***** DATA PROVIDED

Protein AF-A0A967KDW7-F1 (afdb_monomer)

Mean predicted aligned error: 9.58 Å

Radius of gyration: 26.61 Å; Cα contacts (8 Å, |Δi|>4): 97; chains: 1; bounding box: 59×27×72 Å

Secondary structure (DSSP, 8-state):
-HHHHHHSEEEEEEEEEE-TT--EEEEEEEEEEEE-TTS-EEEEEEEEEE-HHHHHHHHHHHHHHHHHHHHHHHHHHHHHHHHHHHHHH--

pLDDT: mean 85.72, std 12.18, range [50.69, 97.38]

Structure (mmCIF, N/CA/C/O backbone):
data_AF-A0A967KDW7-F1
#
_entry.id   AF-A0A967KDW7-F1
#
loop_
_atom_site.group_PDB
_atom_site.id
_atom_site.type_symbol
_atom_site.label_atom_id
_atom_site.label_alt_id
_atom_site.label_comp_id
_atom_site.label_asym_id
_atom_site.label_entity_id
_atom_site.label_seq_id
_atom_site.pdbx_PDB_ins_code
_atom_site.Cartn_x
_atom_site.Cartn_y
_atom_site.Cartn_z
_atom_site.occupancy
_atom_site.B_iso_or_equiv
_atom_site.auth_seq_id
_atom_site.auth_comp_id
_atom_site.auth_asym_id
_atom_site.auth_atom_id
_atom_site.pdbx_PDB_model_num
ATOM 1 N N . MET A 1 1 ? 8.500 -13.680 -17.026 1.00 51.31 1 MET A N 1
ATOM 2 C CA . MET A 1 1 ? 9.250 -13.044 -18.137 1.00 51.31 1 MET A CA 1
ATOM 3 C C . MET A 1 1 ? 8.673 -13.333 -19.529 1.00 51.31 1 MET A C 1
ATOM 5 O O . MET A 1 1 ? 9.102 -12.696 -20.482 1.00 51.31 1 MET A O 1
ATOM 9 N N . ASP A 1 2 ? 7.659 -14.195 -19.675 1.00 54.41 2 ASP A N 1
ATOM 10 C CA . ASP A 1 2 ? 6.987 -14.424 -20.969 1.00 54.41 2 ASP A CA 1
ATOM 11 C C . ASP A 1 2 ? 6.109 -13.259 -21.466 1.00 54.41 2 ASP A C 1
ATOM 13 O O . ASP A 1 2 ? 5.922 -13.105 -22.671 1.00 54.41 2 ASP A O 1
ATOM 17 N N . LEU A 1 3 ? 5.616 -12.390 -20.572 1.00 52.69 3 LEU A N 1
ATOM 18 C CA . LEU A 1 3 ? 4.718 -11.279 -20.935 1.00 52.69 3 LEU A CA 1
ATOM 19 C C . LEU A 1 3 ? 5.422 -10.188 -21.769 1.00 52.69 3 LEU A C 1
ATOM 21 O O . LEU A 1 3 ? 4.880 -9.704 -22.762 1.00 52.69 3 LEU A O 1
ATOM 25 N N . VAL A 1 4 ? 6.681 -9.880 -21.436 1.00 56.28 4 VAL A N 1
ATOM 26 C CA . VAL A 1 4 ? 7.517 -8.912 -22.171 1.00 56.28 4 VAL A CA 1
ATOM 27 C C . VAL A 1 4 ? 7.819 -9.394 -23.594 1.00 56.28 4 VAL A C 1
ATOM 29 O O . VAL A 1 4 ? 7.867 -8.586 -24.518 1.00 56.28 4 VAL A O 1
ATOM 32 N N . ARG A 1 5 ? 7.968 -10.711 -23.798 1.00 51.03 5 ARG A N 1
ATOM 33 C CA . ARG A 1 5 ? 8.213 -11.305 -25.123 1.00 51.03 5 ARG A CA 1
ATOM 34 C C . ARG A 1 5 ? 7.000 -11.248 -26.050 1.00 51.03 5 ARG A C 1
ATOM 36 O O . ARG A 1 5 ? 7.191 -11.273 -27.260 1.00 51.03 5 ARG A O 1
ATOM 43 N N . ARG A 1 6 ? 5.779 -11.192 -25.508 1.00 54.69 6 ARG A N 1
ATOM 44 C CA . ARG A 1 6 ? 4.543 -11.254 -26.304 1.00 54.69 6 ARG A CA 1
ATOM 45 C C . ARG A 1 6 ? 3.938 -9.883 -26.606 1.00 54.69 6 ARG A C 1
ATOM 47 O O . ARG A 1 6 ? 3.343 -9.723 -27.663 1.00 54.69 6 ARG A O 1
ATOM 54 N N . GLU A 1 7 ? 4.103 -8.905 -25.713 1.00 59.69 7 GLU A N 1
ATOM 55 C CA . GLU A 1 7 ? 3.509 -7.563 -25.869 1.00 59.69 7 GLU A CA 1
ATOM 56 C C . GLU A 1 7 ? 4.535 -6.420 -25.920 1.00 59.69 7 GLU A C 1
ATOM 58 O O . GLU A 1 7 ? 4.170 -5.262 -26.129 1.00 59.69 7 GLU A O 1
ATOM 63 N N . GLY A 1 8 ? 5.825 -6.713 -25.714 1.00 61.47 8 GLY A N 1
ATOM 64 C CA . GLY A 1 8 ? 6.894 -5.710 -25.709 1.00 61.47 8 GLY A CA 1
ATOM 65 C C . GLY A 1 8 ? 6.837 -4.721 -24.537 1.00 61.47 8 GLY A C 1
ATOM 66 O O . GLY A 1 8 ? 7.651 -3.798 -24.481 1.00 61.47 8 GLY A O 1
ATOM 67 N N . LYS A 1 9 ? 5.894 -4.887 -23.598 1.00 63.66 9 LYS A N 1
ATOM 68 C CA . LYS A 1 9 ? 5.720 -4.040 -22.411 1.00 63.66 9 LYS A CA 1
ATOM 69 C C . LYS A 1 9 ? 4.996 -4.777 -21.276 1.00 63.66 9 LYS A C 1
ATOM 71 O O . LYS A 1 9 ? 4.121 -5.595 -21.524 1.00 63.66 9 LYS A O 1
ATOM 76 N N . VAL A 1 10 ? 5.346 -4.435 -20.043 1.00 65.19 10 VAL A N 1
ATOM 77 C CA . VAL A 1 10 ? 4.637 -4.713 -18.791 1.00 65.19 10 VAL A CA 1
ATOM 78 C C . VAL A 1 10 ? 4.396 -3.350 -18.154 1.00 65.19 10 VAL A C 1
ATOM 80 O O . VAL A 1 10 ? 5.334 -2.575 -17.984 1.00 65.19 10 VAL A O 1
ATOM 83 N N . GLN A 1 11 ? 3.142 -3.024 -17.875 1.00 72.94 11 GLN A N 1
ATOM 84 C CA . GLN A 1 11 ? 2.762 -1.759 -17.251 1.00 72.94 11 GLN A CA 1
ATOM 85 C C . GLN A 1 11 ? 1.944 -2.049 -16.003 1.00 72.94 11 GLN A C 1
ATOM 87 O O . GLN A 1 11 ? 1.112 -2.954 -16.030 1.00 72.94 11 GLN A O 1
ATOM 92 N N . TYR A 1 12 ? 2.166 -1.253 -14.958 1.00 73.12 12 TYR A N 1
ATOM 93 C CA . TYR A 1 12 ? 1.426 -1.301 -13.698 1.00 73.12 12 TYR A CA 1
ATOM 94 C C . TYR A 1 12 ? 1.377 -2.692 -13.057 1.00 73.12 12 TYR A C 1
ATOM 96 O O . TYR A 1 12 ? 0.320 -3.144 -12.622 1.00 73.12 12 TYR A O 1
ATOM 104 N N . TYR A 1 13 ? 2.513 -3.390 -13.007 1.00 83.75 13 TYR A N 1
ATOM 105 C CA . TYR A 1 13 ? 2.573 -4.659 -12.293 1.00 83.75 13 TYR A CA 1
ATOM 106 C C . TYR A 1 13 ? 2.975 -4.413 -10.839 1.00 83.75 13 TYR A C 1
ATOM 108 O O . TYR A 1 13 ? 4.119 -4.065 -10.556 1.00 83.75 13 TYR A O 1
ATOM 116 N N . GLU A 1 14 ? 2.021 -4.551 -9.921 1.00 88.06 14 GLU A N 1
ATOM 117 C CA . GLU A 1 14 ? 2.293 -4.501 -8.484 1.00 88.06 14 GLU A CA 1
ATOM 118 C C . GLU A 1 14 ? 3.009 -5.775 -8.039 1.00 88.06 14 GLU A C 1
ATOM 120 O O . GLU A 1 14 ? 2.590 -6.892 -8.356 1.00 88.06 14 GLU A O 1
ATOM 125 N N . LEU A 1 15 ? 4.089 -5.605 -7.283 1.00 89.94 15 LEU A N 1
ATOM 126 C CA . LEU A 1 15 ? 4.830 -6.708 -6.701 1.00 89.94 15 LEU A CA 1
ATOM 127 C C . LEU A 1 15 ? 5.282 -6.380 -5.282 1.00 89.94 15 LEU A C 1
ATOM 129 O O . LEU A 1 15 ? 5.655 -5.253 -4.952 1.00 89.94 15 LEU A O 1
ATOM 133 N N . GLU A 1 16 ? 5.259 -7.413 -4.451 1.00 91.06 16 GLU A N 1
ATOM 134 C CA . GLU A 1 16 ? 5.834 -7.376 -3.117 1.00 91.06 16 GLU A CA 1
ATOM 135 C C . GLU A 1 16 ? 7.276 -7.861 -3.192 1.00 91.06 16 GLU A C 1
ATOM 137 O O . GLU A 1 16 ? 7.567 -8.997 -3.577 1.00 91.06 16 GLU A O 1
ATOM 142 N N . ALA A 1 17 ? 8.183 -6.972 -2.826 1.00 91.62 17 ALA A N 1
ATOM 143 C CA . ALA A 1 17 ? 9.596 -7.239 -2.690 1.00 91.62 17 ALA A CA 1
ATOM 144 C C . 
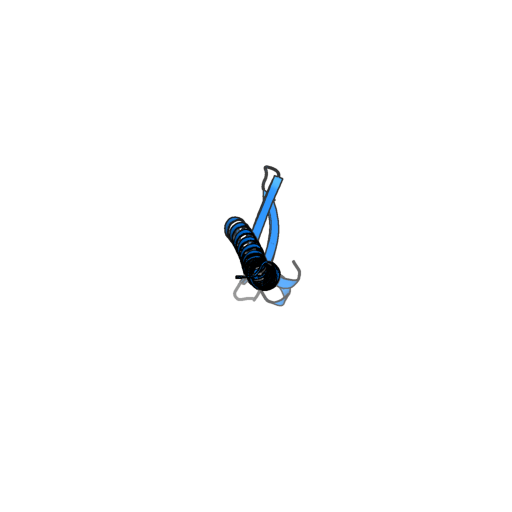ALA A 1 17 ? 10.009 -7.138 -1.218 1.00 91.62 17 ALA A C 1
ATOM 146 O O . ALA A 1 17 ? 9.237 -6.770 -0.329 1.00 91.62 17 ALA A O 1
ATOM 147 N N . ARG A 1 18 ? 11.269 -7.480 -0.961 1.00 94.00 18 ARG A N 1
ATOM 148 C CA . ARG A 1 18 ? 11.933 -7.197 0.308 1.00 94.00 18 ARG A CA 1
ATOM 149 C C . ARG A 1 18 ? 13.161 -6.357 0.031 1.00 94.00 18 ARG A C 1
ATOM 151 O O . ARG A 1 18 ? 13.895 -6.621 -0.922 1.00 94.00 18 ARG A O 1
ATOM 158 N N . THR A 1 19 ? 13.377 -5.360 0.867 1.00 91.19 19 THR A N 1
ATOM 159 C CA . THR A 1 19 ? 14.634 -4.615 0.926 1.00 91.19 19 THR A CA 1
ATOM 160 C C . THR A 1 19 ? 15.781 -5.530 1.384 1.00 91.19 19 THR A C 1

**********

**HOW TO COMPLETE THIS TASK**
Only one stretch of the data above is needed. Restate it word for word, from the line containing "ATOM 92 N N" through the line containing "ATOM 94 C C", both ends included.

**TASK OUTPUT**
ATOM 92 N N . TYR A 1 12 ? 2.166 -1.253 -14.958 1.00 73.12 12 TYR A N 1
ATOM 93 C CA . TYR A 1 12 ? 1.426 -1.301 -13.698 1.00 73.12 12 TYR A CA 1
ATOM 94 C C . TYR A 1 12 ? 1.377 -2.692 -13.057 1.00 73.12 12 TYR A C 1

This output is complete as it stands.